Detective Foodsafe enters the kitchen around 10:30 am, when the lunch preparation and some dinner preparations are already underway. Cooks scurry around the kitchen chopping onions, salad greens and other items. At the next station she spots a case of shrimp sitting on top of the counter with no cook in site.

When the staff person cutting the vegetables was asked about the crate of shrimp, he replied “oh, that is out so it can finish thawing before the chef comes in at noon to make the dishes for dinner.” Detective Foodsafe asks the staff person if other seafood is thawed on the counter he replies “no that is the only kind we leave out. The rest of the seafood has time to thaw in the refrigerator because we don’t use as much. We use a lot of shrimp though.”

Detective Foodsafe asks if they always do this and he answered “usually on the weekend when we go through a lot of shrimp, during the week it has time to thaw in the cooler.We just started doing this, it was the new guy’s idea.”
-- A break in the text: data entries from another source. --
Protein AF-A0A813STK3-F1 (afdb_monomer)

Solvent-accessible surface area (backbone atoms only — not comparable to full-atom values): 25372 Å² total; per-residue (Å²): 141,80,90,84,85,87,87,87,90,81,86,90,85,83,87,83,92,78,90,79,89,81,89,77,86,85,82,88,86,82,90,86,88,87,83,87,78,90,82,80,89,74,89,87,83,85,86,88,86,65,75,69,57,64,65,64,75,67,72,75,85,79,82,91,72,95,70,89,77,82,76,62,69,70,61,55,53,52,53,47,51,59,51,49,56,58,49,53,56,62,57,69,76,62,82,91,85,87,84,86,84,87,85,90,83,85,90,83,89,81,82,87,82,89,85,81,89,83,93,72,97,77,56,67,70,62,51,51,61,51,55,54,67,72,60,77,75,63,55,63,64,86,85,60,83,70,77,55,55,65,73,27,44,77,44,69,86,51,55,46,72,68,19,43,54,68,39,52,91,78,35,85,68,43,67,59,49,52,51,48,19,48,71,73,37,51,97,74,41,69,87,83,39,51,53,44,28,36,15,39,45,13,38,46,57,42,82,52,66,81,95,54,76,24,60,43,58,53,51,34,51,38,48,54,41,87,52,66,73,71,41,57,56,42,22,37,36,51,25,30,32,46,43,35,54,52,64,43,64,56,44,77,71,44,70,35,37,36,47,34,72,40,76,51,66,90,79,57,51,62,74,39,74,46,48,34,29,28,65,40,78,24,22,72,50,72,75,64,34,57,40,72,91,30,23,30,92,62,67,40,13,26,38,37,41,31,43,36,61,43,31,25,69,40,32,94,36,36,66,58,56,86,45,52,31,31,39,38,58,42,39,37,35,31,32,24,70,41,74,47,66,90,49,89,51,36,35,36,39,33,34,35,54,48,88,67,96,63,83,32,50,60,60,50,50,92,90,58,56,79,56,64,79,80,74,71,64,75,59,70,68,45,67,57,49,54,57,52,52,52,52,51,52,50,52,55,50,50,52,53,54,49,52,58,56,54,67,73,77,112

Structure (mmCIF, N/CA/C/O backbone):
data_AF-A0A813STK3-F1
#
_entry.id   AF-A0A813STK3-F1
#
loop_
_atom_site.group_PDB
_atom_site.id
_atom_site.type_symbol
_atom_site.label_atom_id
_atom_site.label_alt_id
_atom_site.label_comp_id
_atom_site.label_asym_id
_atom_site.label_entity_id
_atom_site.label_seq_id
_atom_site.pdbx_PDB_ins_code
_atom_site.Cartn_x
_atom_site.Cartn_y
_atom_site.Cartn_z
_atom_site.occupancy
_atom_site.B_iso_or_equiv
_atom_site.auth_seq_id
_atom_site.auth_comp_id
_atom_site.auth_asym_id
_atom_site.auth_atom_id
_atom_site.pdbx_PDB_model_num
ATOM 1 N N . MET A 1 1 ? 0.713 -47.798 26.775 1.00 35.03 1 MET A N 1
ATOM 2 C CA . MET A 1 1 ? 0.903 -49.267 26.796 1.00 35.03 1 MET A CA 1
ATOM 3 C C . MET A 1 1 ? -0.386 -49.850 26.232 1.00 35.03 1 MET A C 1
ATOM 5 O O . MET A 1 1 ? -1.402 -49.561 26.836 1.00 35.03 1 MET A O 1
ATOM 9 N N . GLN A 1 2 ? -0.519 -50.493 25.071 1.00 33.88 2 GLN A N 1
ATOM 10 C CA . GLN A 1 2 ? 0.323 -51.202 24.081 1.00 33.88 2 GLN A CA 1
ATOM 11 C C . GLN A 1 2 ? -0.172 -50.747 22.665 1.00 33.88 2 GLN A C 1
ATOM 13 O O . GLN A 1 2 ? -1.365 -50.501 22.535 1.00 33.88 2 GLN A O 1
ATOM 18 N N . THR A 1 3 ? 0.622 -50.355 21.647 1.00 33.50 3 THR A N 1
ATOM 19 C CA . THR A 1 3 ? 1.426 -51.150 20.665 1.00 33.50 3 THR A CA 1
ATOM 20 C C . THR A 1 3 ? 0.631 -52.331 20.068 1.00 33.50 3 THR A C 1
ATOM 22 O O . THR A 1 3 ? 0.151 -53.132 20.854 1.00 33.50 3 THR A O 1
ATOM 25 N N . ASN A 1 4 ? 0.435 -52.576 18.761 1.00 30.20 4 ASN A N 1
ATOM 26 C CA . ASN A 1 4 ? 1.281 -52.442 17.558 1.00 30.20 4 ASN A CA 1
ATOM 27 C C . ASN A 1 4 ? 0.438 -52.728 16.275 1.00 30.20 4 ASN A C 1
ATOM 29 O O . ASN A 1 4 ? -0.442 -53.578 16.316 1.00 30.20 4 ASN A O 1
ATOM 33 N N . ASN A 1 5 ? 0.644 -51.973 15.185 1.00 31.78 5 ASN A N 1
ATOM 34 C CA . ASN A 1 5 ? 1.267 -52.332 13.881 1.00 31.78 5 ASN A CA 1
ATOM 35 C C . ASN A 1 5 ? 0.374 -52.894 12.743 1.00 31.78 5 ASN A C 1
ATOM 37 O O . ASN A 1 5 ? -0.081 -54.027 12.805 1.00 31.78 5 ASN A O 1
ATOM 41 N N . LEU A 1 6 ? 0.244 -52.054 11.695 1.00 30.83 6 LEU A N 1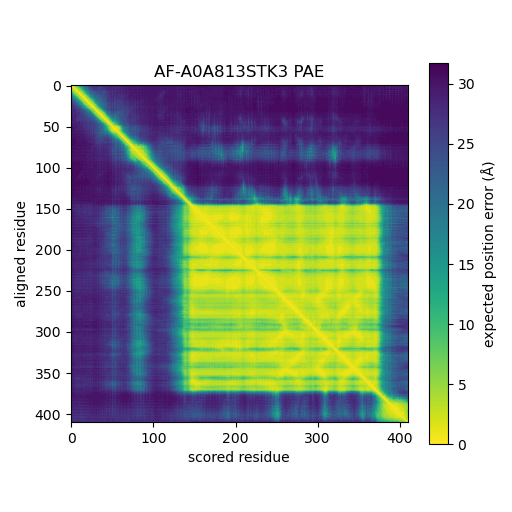
ATOM 42 C CA . LEU A 1 6 ? 0.423 -52.234 10.228 1.00 30.83 6 LEU A CA 1
ATOM 43 C C . LEU A 1 6 ? 0.256 -53.620 9.559 1.00 30.83 6 LEU A C 1
ATOM 45 O O . LEU A 1 6 ? 0.644 -54.647 10.108 1.00 30.83 6 LEU A O 1
ATOM 49 N N . PRO A 1 7 ? -0.095 -53.609 8.255 1.00 39.00 7 PRO A N 1
ATOM 50 C CA . PRO A 1 7 ? 0.954 -53.924 7.277 1.00 39.00 7 PRO A CA 1
ATOM 51 C C . PRO A 1 7 ? 1.005 -53.014 6.032 1.00 39.00 7 PRO A C 1
ATOM 53 O O . PRO A 1 7 ? 0.015 -52.445 5.581 1.00 39.00 7 PRO A O 1
ATOM 56 N N . ILE A 1 8 ? 2.219 -52.943 5.482 1.00 30.00 8 ILE A N 1
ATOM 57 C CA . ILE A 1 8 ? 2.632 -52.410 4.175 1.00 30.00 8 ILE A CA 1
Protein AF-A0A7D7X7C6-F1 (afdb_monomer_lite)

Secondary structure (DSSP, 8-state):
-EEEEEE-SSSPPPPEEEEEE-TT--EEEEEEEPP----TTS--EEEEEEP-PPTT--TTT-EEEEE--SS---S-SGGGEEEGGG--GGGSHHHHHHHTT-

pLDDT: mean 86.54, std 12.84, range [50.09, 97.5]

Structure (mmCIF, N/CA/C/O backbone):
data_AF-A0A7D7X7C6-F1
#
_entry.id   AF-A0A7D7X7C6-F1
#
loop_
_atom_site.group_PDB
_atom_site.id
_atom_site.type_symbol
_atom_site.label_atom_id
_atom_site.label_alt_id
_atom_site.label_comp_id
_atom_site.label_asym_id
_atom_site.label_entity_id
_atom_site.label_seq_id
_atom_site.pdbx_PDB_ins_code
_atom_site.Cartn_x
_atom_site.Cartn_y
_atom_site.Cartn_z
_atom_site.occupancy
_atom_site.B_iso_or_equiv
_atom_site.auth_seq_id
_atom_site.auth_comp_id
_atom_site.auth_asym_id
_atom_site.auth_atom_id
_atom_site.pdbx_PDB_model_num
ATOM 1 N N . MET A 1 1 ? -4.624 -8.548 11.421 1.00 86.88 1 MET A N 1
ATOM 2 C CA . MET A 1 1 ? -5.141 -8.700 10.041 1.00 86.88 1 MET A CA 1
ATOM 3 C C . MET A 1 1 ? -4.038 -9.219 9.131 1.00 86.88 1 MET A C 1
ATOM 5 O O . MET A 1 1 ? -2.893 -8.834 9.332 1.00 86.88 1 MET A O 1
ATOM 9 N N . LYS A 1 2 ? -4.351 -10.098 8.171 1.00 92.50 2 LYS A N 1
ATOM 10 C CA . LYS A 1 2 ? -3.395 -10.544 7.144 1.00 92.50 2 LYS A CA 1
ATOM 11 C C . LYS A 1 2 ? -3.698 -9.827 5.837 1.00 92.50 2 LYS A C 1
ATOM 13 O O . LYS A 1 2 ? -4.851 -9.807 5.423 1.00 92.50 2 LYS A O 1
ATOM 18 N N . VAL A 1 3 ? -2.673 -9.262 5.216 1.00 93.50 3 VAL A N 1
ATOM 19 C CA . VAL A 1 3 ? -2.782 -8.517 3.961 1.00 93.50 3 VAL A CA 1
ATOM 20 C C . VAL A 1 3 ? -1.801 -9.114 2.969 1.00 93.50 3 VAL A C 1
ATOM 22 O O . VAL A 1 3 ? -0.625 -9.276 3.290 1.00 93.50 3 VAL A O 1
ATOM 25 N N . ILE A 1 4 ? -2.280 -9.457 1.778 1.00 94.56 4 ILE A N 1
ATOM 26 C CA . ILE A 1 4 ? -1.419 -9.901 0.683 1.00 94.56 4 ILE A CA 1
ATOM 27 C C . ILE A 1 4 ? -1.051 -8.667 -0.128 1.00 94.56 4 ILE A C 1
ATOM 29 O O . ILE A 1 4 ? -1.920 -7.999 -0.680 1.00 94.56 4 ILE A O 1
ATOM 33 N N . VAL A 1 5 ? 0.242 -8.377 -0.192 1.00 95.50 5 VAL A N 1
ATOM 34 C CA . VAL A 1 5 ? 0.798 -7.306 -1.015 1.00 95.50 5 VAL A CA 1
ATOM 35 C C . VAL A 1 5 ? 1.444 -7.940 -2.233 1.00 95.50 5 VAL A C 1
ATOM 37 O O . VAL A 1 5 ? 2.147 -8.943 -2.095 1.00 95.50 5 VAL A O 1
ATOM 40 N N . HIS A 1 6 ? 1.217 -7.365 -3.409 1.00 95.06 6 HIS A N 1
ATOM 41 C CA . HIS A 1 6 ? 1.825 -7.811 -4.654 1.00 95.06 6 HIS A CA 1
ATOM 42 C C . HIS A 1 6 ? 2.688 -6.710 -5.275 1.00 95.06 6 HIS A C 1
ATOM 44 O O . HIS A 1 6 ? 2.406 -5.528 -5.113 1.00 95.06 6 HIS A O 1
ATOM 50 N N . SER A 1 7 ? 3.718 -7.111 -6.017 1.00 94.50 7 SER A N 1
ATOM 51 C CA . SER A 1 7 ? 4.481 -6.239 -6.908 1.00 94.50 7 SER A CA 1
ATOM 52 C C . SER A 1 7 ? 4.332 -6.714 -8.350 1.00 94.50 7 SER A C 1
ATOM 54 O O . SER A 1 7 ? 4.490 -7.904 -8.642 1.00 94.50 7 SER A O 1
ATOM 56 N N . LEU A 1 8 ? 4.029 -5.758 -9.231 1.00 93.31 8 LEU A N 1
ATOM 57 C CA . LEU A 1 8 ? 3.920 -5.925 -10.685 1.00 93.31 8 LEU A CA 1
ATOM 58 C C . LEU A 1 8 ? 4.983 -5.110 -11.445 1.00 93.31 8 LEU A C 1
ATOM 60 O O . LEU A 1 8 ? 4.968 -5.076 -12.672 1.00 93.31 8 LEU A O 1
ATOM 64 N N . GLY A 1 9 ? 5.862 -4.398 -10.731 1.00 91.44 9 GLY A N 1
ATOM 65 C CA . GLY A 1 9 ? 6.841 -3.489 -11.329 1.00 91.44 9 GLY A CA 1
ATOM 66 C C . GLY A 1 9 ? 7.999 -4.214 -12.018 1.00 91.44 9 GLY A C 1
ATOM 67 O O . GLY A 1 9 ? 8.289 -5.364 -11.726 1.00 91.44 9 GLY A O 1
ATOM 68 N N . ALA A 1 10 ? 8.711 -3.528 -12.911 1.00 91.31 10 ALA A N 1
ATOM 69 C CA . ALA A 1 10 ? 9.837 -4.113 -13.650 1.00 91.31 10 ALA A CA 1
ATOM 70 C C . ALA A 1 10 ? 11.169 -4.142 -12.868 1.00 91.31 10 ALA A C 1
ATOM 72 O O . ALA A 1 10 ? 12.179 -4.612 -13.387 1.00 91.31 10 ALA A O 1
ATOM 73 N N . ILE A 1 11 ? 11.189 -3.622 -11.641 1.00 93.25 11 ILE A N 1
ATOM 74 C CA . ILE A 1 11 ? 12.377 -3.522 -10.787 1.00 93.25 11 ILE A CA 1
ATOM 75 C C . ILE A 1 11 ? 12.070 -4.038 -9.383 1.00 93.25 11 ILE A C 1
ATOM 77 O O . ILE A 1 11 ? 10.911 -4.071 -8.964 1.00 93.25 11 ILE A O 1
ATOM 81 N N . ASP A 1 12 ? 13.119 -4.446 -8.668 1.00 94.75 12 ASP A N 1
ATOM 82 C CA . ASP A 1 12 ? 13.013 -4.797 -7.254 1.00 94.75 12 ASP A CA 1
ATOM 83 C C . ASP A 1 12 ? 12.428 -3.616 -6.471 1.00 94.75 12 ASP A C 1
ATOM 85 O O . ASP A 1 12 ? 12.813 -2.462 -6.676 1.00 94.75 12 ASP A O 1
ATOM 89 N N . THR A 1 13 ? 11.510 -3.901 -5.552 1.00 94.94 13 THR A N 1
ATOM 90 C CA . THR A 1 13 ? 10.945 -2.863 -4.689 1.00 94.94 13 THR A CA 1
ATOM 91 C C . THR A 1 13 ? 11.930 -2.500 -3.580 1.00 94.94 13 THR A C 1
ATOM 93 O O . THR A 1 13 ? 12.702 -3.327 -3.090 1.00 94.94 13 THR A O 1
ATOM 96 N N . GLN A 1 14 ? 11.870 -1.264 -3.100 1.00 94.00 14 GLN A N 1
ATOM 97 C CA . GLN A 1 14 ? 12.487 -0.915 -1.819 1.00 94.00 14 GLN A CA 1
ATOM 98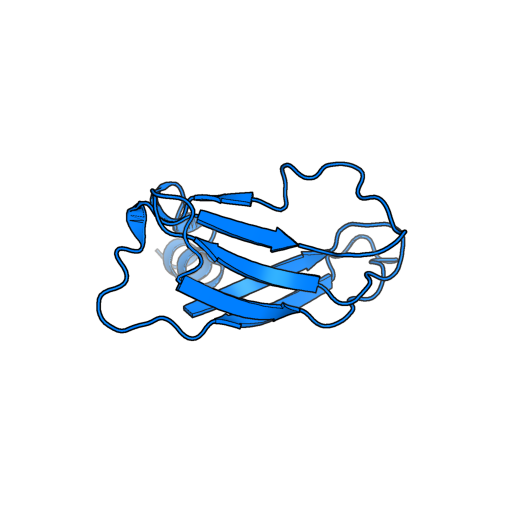 C C . GLN A 1 14 ? 11.574 -1.355 -0.655 1.00 94.00 14 GLN A C 1
ATOM 100 O O . GLN A 1 14 ? 10.406 -1.696 -0.885 1.00 94.00 14 GLN A O 1
ATOM 105 N N . PRO A 1 15 ? 12.075 -1.392 0.594 1.00 94.00 15 PRO A N 1
ATOM 106 C CA . PRO A 1 15 ? 11.226 -1.625 1.753 1.00 94.00 15 PRO A CA 1
ATOM 107 C C . PRO A 1 15 ? 10.105 -0.585 1.822 1.00 94.00 15 PRO A C 1
ATOM 109 O O . PRO A 1 15 ? 10.338 0.609 1.626 1.00 94.00 15 PRO A O 1
ATOM 112 N N . ALA A 1 16 ? 8.896 -1.039 2.130 1.00 96.50 16 ALA A N 1
ATOM 113 C CA . ALA A 1 16 ? 7.718 -0.186 2.222 1.00 96.50 16 ALA A CA 1
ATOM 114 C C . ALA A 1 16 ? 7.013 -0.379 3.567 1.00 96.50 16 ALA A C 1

Detective Foodsafe was able to see that the staff person cutting vegetables washed his hands properly and used the appropriate cutting boards for each product. When the refrigerator and freezer temperatures were inspected, they were all acceptable.

Next comes the room where the dishes are washed. Detective Foodsafe checks the temperature of the wash water and sees that this restaurant is keeping a log and the current rinse temperature did get to 180 degrees so all the correct cleaning and sanitizing is occurring on the plates and silver.

The kitchen is pretty clean at this time of day and no other foods are left unrefrigerated. A review of the food storage both dry and cold seems to be in order except for how they are thawing the shrimp. A report would be made to the Health Department officials and restaurant manager so that proper food thawing procedures are taught to the staff.

The manager will be asked to evaluate all Hazard Analysis and Critical Control Points (HACCP) guidelines to be sure no gaps in safe food handling occur.

It is because diligent people reported problems with fishy fish – in this case shrimp – to the hotline, that unsafe food handling was uncovered and corrected. Detective Foodsafe reminds us that it is important to handle vulnerable foods like seafood correctly to prevent foodborne illness.

Detective Foodsafe closes the books on another case and will stay on the lookout for the next food emergency.

Dangers of Fishy Seafood

Seafood is especially dangerous when not handled properly. It needs to be kept at the right temperature. Detective Foodsafe always worries about people who enjoy eating raw or under cooked seafood, especially pregnant women, young children and older adults. It is a common source of foodborne illness and everyone should follow these guidelines:

  • Fish should always smell fresh and not fishy, sour or like ammonia.
  • Whole fish should be firm with a shiny skin.
  • Fillets should have a consistent color with no dark spots.
  • The flesh should not have any dry spots or edges.
  • Most refrigerated/frozen seafood has date indicators and should not be used if these indicators are past due or expired.
  • Shellfish should only be purchased from an approved, certified vendor who meets national seafood safety controls (the processors certificate will be on the label).
  • Frozen seafood that has been thawed during shipping or handling should not be used.
  • Avoid torn or crushed packages or seafood with signs of frost as it might have been thawed and re-frozen. These products could be contaminated or stored at improper temperatures.
  • Use fresh, refrigerated seafood within 2 days or freeze in tightly wrapped containers.
  • Raw and cooked seafood should always be stored separately. Avoid cross contamination between raw seafood and ready to eat foods. Keep work surfaces cleaned with hot water between raw and prepared foods. Always wash hands after handling raw seafood.
  • Cook seafood to an internal temperature of 145 degrees and test with food thermometer.
  • Keep cooked seafood out of the Temperature Danger Zone (40 – 140 degrees) and store leftovers within two hours.
  • If eating raw seafood, it is best to eat items that have been frozen to help kill microorganisms that are present. Freezing will not kill all harmful bacteria so it is safest to eat it cooked.